Monday, May 28, 2007

Epistemology Workshop

There was an epistemology workshop here on Friday, at which the speakers were Nico Silins, me, Declan Smithies and Jim Pryor. Some photos taken by Ole Koksvik are already online.

Nico talked about (and rejected) a new argument for the view that visual experience only provides justification for a proposition p in virtue of one's having independent reason to reject defeaters for that justification. The argument held that this view would supply the best explanation of why defeaters of experience are defeaters. Nico eventually rejected the argument, arguing both that this explanation would not be a good one and that others are available which are at least as good and involve no commitment to the target thesis.

Declan talked about the epistemic role of acquaintance, which (if I understood him right) he identified as concept-based conscious attention to (aspects of) percepual experience. His aim was to identify something that could provide knowledge both of things and of truths, i.e. to fill (some of) the role that Russell attributes to 'acquaintance'.

Jim talked about warrant transmission failure and the Moorean argument from 'I have hands' (as justified by experiences as of hands) to the existence of an external world. He said that the appearance of "fishiness" in this argument is not due to transmission failure. Rather, he said, there are other features which explain the fishiness, namely that doubts about the conclusion tend to undermine your experiential warrant for the premise that you have hands, and that having an open mind about the conclusion "activates" doubts of this kind.

My paper discussed Tim Williamson's recent position on modal knowledge, rejecting some aspects, particularly the reduction of modal epistemology to counterfactual epistemology, but accepting others, particularly the idea of a third epistemic role for experience, neither merely enabling nor properly evidential. I then talked a bit about my own motivation (from concept grounding) for believing in a third role for experience and how it might resemble and/or come apart from Williamson's third role.

Saturday, May 26, 2007

Philosophy Talk

Update: The show is now confirmed and scheduled for August 12th. The lineup of forthcoming programmes is available for perusal.
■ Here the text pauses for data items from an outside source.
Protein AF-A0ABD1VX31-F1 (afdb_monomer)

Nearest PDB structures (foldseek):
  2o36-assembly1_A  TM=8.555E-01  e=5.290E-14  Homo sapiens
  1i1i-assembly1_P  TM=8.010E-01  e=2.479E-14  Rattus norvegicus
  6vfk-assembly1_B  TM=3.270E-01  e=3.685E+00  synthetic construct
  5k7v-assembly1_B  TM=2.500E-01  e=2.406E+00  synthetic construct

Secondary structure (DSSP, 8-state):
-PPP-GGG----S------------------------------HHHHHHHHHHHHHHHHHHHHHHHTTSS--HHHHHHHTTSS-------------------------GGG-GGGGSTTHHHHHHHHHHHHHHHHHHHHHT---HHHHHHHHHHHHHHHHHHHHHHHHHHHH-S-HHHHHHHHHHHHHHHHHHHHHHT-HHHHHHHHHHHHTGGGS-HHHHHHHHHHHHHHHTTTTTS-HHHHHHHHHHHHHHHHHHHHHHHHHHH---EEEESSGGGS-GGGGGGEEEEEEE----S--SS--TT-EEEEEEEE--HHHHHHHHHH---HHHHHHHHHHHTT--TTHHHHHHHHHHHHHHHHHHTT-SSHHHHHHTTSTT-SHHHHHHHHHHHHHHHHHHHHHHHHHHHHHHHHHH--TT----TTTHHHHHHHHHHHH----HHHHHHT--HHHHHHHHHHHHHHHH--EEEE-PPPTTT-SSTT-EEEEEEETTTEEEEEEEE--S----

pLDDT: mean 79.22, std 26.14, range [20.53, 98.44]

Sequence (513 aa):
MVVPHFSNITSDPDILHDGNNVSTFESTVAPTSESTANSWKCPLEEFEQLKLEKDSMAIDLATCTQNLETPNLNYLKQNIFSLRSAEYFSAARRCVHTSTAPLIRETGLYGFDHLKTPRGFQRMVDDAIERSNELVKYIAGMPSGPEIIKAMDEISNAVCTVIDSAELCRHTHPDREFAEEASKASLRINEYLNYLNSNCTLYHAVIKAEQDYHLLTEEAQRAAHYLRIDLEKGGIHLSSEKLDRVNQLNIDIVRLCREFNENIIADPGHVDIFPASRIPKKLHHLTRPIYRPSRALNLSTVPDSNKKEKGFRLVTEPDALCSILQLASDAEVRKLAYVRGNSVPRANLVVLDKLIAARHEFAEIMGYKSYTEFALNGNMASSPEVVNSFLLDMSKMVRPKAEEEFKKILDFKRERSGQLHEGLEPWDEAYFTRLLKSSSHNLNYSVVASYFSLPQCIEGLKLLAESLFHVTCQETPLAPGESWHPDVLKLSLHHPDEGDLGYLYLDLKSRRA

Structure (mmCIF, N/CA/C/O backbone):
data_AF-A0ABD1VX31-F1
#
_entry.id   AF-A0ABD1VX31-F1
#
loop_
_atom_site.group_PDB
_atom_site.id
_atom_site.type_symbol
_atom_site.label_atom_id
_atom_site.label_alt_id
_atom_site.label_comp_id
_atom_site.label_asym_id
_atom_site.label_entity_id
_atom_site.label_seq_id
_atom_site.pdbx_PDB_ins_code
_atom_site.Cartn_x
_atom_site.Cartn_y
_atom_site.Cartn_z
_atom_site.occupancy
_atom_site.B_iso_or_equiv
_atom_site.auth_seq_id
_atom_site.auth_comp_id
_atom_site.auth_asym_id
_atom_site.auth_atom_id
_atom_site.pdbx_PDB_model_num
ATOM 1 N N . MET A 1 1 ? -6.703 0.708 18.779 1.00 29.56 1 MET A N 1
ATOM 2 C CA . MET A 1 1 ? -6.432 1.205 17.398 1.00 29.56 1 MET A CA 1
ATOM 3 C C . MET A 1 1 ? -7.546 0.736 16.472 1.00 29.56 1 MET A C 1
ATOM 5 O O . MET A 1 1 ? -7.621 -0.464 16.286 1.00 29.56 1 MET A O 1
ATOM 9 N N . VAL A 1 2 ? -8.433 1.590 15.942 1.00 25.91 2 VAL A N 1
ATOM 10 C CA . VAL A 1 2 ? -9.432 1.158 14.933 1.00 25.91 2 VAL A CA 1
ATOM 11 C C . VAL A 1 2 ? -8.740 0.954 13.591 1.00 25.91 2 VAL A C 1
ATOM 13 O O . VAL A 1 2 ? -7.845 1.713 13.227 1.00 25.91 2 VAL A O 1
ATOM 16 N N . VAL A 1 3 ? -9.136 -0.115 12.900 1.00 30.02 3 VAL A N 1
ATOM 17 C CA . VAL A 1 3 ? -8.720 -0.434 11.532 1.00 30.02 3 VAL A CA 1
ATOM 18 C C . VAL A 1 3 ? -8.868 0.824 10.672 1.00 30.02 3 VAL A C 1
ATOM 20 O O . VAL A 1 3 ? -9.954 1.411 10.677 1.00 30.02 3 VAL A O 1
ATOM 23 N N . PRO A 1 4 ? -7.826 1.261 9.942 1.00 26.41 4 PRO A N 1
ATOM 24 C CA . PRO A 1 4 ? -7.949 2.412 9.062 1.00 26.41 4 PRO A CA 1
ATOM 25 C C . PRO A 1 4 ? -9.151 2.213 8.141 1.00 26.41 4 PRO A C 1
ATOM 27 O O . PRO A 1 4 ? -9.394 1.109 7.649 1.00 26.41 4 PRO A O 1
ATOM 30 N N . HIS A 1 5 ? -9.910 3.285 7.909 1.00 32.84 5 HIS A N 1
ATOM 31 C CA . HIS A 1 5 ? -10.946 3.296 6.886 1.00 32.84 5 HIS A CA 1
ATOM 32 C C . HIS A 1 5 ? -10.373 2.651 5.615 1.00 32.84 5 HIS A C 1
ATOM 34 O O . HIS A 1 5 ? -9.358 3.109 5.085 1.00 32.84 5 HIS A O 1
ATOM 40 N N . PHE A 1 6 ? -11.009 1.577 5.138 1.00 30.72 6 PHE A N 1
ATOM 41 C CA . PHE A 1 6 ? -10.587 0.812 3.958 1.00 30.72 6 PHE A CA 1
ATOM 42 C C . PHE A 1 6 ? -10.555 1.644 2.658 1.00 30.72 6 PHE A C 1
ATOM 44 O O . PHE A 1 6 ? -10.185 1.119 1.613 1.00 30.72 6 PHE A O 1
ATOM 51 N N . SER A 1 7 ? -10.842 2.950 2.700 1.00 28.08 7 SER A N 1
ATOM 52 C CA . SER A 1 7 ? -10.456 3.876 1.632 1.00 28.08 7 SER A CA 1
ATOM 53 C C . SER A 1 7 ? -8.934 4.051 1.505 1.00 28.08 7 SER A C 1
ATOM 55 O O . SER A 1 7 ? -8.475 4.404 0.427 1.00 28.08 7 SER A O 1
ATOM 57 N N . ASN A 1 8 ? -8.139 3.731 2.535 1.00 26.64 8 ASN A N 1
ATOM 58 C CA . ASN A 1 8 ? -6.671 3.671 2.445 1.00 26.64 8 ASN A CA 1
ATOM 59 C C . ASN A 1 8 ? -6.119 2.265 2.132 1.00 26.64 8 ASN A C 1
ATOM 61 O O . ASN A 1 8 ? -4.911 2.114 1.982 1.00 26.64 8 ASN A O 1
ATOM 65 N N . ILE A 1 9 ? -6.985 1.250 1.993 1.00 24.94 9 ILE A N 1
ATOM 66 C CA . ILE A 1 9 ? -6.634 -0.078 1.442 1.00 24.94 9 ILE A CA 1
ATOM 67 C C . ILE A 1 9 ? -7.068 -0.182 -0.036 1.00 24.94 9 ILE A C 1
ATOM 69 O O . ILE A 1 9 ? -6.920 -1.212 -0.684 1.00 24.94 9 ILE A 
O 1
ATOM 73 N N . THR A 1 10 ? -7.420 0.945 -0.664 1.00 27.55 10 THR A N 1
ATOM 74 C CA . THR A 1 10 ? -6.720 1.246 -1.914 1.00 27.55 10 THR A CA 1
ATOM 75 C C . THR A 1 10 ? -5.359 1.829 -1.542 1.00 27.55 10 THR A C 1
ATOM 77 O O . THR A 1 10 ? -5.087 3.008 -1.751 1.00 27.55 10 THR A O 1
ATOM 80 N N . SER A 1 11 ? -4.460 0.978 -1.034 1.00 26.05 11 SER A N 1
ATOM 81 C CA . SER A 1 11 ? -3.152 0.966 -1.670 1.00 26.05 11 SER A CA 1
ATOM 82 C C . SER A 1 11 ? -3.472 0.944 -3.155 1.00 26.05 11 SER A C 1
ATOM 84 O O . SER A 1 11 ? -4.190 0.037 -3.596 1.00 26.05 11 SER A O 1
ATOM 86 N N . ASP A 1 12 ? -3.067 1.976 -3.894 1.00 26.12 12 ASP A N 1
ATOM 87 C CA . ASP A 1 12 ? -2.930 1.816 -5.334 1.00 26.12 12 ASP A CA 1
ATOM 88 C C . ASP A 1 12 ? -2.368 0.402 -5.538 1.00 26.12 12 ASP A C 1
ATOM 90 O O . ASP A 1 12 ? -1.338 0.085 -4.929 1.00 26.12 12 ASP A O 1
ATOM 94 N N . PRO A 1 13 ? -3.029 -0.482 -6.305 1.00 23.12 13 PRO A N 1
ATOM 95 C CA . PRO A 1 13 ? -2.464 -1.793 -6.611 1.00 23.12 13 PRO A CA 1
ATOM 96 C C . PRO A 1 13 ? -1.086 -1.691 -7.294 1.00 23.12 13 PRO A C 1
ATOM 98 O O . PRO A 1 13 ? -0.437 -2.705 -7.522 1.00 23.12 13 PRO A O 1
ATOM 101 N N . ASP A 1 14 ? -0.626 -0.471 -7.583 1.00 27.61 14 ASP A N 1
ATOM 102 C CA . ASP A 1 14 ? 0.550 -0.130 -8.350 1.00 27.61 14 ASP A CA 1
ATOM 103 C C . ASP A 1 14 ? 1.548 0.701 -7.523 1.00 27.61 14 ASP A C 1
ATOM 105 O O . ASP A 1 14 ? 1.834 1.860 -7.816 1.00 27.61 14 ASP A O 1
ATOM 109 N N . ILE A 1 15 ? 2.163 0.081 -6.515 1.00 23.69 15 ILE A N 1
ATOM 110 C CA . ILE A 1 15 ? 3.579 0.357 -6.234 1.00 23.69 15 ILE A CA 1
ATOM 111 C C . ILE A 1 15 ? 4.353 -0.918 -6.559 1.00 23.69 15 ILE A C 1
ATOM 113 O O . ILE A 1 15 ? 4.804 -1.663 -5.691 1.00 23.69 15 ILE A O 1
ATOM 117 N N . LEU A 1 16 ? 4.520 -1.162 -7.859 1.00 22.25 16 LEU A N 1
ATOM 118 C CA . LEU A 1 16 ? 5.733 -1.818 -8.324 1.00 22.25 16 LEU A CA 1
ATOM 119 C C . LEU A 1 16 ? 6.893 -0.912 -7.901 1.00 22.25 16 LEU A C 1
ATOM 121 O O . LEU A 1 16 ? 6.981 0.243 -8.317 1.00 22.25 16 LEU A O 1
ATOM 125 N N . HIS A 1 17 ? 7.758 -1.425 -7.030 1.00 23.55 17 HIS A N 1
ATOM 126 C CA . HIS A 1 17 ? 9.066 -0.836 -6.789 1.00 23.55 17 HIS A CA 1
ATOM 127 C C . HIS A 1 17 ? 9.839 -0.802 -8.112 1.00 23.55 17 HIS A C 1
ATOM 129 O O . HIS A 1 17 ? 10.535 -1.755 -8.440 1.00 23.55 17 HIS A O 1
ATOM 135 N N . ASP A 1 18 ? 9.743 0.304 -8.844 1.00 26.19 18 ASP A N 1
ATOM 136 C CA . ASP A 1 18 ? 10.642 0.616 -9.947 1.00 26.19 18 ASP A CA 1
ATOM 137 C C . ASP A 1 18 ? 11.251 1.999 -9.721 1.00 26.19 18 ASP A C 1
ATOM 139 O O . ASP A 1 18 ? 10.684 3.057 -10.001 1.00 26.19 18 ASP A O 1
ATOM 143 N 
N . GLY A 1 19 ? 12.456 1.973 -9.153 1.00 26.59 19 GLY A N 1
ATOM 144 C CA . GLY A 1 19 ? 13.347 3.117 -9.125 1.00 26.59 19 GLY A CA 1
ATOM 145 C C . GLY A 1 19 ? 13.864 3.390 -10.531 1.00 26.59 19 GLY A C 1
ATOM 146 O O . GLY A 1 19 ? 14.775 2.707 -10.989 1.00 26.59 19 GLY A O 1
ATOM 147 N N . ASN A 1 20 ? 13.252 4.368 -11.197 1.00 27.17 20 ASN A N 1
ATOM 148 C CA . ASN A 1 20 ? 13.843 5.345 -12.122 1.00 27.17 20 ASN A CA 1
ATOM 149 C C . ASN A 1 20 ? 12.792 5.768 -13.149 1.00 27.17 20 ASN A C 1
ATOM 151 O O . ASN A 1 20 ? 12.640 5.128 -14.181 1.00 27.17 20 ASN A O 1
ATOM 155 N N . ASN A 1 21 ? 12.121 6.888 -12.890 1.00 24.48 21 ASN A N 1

I'm looking forward to 'Philosophy of Science' with Peter Godfrey-Smith and 'What Are Numbers?' with Gideon Rosen.

This should be fun: I'm provisionally scheduled to appear on the US radio program Philosophy Talk this August, hosted by Ken Taylor and John Perry.

Monday, May 21, 2007

Modal Knowledge Paper

My paper Concepts, Experience and Modal Knowledge has been conditionally accepted at Synthese, so I'm posting the current version with a view to soliciting comments from any helpful people who might be interested.

Sunday, May 06, 2007

Photos

Now my camera problems are fixed I'm working on getting a backlog of photos up online. Available so far are photos from the Arché Basic Knowledge Workshop that I organized in November, and my trip to Leuven in February. More to follow soon ...

Saturday, May 05, 2007

Backwards Explanation and The 'Real' Explanation

Update: The current draft of Backwards Explanation is now online. Comments welcome.
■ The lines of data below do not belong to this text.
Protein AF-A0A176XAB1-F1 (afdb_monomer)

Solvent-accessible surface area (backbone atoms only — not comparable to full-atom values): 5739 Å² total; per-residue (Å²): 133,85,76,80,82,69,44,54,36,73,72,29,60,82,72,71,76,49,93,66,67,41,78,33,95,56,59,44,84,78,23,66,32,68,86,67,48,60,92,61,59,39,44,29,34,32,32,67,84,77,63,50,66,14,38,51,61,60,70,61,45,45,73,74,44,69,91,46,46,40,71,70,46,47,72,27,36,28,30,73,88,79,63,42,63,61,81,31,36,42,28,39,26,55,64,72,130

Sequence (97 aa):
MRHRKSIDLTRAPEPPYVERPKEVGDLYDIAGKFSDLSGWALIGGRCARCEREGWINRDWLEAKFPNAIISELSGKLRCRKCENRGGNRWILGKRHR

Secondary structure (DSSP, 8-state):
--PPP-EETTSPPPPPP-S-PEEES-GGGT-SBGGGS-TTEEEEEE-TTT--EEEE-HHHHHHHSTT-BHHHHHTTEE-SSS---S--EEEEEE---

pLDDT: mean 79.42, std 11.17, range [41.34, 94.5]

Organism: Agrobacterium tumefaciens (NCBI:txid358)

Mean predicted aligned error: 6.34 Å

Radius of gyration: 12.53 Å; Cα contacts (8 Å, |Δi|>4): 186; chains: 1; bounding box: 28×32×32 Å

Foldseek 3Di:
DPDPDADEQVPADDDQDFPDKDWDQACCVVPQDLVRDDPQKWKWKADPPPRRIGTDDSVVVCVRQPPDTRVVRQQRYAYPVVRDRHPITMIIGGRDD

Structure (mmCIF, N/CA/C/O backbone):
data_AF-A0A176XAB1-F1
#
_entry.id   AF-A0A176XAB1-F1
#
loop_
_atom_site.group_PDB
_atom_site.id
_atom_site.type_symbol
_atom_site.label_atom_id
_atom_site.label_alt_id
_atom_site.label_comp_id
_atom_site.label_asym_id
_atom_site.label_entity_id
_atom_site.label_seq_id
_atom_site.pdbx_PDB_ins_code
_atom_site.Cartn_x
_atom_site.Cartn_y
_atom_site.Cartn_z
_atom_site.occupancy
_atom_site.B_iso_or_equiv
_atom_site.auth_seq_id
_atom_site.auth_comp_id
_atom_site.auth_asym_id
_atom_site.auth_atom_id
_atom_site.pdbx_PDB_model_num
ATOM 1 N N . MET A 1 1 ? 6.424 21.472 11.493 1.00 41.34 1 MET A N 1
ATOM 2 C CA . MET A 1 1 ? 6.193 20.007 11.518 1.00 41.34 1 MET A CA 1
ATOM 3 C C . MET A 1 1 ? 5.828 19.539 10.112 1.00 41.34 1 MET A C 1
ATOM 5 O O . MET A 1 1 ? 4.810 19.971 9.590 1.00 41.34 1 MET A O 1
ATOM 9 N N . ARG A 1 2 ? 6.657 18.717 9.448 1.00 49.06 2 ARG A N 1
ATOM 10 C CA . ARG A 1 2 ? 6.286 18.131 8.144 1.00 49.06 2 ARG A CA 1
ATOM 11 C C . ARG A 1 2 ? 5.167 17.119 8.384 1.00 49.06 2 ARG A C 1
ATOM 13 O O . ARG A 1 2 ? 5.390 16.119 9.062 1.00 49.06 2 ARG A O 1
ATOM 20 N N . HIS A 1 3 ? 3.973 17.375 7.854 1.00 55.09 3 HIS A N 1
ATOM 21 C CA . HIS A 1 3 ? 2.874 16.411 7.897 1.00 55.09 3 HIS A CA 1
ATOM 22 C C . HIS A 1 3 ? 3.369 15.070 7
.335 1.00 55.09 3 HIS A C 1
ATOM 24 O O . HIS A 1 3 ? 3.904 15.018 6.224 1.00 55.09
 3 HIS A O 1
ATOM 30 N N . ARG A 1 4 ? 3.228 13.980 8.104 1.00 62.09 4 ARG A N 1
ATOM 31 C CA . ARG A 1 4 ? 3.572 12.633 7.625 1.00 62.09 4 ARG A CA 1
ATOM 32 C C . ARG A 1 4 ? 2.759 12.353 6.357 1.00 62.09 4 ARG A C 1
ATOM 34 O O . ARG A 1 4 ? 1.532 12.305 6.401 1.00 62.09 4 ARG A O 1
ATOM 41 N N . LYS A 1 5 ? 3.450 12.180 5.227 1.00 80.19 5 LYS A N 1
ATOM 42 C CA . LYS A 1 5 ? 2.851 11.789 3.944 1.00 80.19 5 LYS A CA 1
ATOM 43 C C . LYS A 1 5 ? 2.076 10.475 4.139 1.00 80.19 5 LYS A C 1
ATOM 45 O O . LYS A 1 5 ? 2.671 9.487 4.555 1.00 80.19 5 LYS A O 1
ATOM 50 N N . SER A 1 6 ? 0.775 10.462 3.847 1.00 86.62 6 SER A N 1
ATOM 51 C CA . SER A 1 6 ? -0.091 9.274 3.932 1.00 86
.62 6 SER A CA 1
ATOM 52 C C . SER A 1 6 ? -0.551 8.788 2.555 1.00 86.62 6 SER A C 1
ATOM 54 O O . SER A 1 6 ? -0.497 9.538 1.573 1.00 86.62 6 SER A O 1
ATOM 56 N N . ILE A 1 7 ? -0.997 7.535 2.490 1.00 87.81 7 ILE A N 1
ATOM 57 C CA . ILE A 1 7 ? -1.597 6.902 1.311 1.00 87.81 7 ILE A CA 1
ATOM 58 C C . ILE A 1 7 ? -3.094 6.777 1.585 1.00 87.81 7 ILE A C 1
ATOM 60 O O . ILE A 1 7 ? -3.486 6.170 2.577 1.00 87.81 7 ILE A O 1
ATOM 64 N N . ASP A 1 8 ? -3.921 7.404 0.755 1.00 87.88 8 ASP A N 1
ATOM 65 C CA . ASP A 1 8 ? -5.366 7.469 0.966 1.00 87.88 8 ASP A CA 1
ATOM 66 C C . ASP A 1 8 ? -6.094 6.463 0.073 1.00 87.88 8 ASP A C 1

Some good news from my inbox this morning: Daniel and my joint paper, 'Backwards Explanation and The 'Real' Explanation' has been accepted for this year's Bellingham Summer Philosophy Conference.

'Backwards' event explanation is explanation of an earlier event by a later event. The paper argues that prima facie cases of backwards event explanation are ubiquitous. Some examples:

(1) I am tidying my flat because my brother is coming to visit tomorrow.
(2) The scarlet pimpernels are closing because it is about to rain.
(3) The volcano is smoking because it is going to erupt soon.

We then look at various ways people might attempt to explain away these prima facie cases by arguing that in each case the 'real' explanation is something else. We argue that none is successful, and so any plausible account of explanation should either make room for backwards explanation or have a good story to tell about why it doesn't have to.